La experiencia humana de la conciencia mala y del corazón endurecido nos permite entender que la dignidad de la conciencia confía al hombre la realización de una tarea moral: la tarea fundamental de formar la propia conciencia. El objetivo de la formación de la conciencia es, con palabras de la Carta a los Efesios, que el sujeto llegue a ser «hombre maduro, a la medida de la edad perfecta según Cristo, de modo que ya no seamos niños fluctuantes, ni nos dejemos llevar aquí y allá de todos los vientos de opiniones (...), antes bien, practicando la verdad en la caridad, en todo vayamos creciendo en Cristo, que es nuestra Cabeza» (Eph 4, 13-15).

Juan Pablo II ha puesto de relieve que el origen último de la indiferencia hacia la verdad se halla en el orgullo, «en el cual, según toda la tradición ética de la Iglesia, se encuentra la raíz de todos los males humanos» (Audiencia general 24-VIII-1983, n. 2). La formación de la conciencia requiere, por tanto, como paso previo, la conversión del corazón, y para ello, en palabras de Mons. Escrivá, «hace falta mantener el alma joven, invocar al Señor, saber oír, haber descubierto lo que va mal, pedir perdón» (Es Cristo que pasa, n. 57).
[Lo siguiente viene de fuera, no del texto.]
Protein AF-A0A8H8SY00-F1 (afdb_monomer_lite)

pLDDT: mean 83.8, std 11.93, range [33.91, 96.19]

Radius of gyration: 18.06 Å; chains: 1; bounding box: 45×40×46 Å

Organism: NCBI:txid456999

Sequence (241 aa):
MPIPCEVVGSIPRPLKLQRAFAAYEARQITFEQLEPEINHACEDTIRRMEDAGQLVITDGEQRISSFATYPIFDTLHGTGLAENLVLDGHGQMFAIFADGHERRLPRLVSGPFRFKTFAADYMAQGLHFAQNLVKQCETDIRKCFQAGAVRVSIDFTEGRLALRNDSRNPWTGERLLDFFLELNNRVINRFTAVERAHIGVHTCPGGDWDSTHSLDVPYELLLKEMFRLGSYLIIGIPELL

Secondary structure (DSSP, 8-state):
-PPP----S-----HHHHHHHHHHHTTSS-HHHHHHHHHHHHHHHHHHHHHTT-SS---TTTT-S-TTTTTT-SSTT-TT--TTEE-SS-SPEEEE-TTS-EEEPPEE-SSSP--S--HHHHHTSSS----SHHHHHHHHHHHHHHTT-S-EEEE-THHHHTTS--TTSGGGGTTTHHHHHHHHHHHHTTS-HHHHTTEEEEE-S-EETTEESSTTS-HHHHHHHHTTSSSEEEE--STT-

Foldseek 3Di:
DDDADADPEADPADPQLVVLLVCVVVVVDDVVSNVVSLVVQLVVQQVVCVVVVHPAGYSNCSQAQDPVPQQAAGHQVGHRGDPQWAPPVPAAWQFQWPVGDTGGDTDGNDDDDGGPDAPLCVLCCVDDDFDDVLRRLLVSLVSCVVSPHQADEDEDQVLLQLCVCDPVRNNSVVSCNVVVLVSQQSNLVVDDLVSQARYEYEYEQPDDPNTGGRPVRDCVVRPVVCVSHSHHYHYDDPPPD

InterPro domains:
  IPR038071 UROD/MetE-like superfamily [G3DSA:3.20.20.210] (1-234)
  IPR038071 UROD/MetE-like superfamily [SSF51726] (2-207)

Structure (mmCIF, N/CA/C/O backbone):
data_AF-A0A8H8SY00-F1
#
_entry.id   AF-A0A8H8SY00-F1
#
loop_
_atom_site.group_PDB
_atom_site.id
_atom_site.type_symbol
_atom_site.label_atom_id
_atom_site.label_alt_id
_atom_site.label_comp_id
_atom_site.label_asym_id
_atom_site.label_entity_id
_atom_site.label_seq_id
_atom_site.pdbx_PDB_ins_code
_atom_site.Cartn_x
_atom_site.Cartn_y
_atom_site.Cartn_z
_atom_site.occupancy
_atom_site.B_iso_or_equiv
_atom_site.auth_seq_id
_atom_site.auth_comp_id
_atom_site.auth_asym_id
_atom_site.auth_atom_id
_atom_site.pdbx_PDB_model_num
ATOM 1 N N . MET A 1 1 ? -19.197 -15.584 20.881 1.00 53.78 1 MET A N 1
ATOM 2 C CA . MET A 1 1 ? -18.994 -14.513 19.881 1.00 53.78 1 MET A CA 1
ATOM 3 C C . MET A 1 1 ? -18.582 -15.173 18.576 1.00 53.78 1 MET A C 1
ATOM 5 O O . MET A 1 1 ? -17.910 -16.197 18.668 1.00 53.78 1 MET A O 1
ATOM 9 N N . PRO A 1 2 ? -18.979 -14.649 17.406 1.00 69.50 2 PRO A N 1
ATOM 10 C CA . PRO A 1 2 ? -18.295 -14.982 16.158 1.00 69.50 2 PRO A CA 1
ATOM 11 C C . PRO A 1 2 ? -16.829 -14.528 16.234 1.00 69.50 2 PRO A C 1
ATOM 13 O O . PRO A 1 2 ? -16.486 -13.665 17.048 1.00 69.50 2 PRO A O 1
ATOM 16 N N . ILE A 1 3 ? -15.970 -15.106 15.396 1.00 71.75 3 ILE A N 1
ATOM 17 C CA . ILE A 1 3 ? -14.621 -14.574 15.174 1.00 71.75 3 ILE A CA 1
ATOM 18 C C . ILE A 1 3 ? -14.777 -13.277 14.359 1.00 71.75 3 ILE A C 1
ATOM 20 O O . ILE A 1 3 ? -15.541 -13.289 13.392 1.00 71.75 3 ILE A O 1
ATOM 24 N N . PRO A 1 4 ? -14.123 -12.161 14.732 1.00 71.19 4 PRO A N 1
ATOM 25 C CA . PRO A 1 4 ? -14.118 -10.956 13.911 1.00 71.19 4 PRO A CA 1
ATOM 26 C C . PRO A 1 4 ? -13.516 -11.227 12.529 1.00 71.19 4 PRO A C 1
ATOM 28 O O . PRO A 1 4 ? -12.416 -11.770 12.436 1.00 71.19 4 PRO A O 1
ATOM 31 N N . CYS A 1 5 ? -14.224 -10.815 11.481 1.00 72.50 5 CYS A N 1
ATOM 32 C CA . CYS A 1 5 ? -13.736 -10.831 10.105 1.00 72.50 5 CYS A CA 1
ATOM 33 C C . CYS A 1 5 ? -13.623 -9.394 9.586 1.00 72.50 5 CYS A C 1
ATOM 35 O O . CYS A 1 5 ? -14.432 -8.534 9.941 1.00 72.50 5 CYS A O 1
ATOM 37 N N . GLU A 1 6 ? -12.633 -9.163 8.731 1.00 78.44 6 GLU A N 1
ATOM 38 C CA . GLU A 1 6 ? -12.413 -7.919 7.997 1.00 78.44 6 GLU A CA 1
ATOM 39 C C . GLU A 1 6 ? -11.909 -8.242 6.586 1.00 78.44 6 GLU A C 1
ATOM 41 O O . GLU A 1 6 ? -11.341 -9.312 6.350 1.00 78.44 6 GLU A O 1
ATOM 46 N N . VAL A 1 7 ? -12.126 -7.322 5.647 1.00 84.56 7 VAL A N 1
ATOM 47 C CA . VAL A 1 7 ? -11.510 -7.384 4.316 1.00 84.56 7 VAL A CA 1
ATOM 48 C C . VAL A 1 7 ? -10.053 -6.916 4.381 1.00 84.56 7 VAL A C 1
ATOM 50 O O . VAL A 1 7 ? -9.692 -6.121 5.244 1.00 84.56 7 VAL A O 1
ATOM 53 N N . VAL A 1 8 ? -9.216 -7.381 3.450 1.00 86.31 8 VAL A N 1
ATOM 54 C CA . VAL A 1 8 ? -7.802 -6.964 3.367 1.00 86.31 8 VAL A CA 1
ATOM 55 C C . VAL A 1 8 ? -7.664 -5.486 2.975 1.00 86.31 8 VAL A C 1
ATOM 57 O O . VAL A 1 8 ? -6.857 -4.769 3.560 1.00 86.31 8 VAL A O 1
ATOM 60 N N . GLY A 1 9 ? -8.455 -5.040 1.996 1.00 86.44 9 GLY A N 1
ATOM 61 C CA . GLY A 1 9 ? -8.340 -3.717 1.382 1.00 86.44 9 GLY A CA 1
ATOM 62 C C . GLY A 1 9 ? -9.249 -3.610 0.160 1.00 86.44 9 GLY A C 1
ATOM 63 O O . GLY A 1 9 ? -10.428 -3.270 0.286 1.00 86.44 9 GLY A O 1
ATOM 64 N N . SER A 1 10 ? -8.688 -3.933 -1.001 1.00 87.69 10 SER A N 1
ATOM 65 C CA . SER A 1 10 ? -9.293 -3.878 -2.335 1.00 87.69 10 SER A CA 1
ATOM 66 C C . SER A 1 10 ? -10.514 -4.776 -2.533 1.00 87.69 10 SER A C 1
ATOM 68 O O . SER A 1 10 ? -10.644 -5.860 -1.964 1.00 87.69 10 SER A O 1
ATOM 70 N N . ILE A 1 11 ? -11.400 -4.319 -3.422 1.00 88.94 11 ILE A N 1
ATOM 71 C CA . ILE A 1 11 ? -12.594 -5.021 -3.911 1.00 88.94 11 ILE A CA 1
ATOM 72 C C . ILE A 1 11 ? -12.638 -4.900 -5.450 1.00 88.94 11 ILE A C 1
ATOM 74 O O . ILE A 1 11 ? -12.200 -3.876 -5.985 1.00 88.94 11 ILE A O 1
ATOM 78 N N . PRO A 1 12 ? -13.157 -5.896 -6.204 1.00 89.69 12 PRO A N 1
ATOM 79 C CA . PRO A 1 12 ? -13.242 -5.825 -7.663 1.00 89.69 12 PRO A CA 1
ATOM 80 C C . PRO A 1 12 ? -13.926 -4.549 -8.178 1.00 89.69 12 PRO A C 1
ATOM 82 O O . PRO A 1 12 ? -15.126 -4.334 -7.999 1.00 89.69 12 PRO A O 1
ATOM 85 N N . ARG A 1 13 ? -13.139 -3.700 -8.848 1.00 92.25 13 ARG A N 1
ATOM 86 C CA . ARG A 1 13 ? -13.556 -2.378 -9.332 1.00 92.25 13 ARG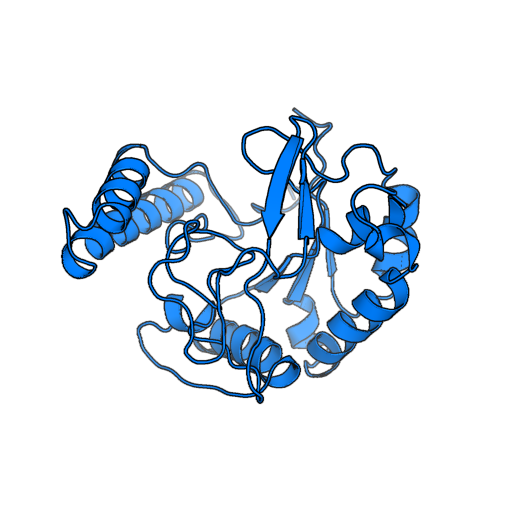 A CA 1
ATOM 87 C C . ARG A 1 13 ? -14.729 -2.474 -10.321 1.00 92.25 13 ARG A C 1
ATOM 89 O O . ARG A 1 13 ? -14.589 -3.183 -11.322 1.00 92.25 13 ARG A O 1
ATOM 96 N N . PRO A 1 14 ? -15.849 -1.746 -10.129 1.00 93.62 14 PRO A N 1
ATOM 97 C CA . PRO A 1 14 ? -16.998 -1.806 -11.032 1.00 93.62 14 PRO A CA 1
ATOM 98 C C . PRO A 1 14 ? -16.639 -1.466 -12.484 1.00 93.62 14 PRO A C 1
ATOM 100 O O . PRO A 1 14 ? -15.904 -0.513 -12.745 1.00 93.62 14 PRO A O 1
ATOM 103 N N . LEU A 1 15 ? -17.224 -2.184 -13.451 1.00 93.69 15 LEU A N 1
ATOM 104 C CA . LEU A 1 15 ? -16.952 -2.015 -14.891 1.00 93.69 15 LEU A CA 1
ATOM 105 C C . LEU A 1 15 ? -17.135 -0.566 -15.393 1.00 93.69 15 LEU A C 1
ATOM 107 O O . LEU A 1 15 ? -16.454 -0.142 -16.325 1.00 93.69 15 LEU A O 1
ATOM 111 N N . LYS A 1 16 ? -18.035 0.206 -14.770 1.00 95.50 16 LYS A N 1
ATOM 112 C CA . LYS A 1 16 ? -18.229 1.637 -15.057 1.00 95.50 16 LYS A CA 1
ATOM 113 C C . LYS A 1 16 ? -16.969 2.451 -14.723 1.00 95.50 16 LYS A C 1
ATOM 115 O O . LYS A 1 16 ? -16.486 3.193 -15.574 1.00 95.50 16 LYS A O 1
ATOM 120 N N . LEU A 1 17 ? -16.387 2.226 -13.544 1.00 94.69 17 LEU A N 1
ATOM 121 C CA . LEU A 1 17 ? -15.161 2.887 -13.100 1.00 94.69 17 LEU A CA 1
ATOM 122 C C . LEU A 1 17 ? -13.919 2.377 -13.851 1.00 94.69 17 LEU A C 1
ATOM 124 O O . LEU A 1 17 ? -13.065 3.180 -14.211 1.00 94.69 17 LEU A O 1
ATOM 128 N N . GLN A 1 18 ? -13.839 1.081 -14.188 1.00 92.38 18 GLN A N 1
ATOM 129 C CA . GLN A 1 18 ? -12.772 0.567 -15.069 1.00 92.38 18 GLN A CA 1
ATOM 130 C C . GLN A 1 18 ? -12.733 1.327 -16.410 1.00 92.38 18 GLN A C 1
ATOM 132 O O . GLN A 1 18 ? -11.672 1.752 -16.864 1.00 92.38 18 GLN A O 1
ATOM 137 N N . ARG A 1 19 ? -13.905 1.552 -17.023 1.00 95.00 19 ARG A N 1
ATOM 138 C CA . ARG A 1 19 ? -14.038 2.326 -18.268 1.00 95.00 19 ARG A CA 1
ATOM 139 C C . ARG A 1 19 ? -13.684 3.802 -18.086 1.00 95.00 19 ARG A C 1
ATOM 141 O O . ARG A 1 19 ? -13.072 4.372 -18.983 1.00 95.00 19 ARG A O 1
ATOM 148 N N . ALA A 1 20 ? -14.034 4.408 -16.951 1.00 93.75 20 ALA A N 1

Estos problemas parecen especialmente graves frente a las nuevas circunstancias planteadas por el progreso científico y técnico. Hoy día es posible, en muchas ocasiones, recurrir a soluciones fáciles, y a veces resulta costoso tener en cuenta las dimensiones morales del actuar humano o determinar cuál es su verdadero alcance moral.

Ciertamente, existirán situaciones que suscitarán en nosotros dificultades. Especialmente entonces, deberemos dirigirnos al Señor en petición de luces. Sin embargo, me parece que puede decirse que Cristo ya ha dado una respuesta a estas oraciones. Encontramos la respuesta en las palabras que recoge San Mateo: «Id, pues, instruid a todas las gentes (...), enseñándoles a observar todo lo que os he mandado. Y he aquí que yo estaré con vosotros todos los días, hasta el fin del mundo» (Mt 28, 19-20).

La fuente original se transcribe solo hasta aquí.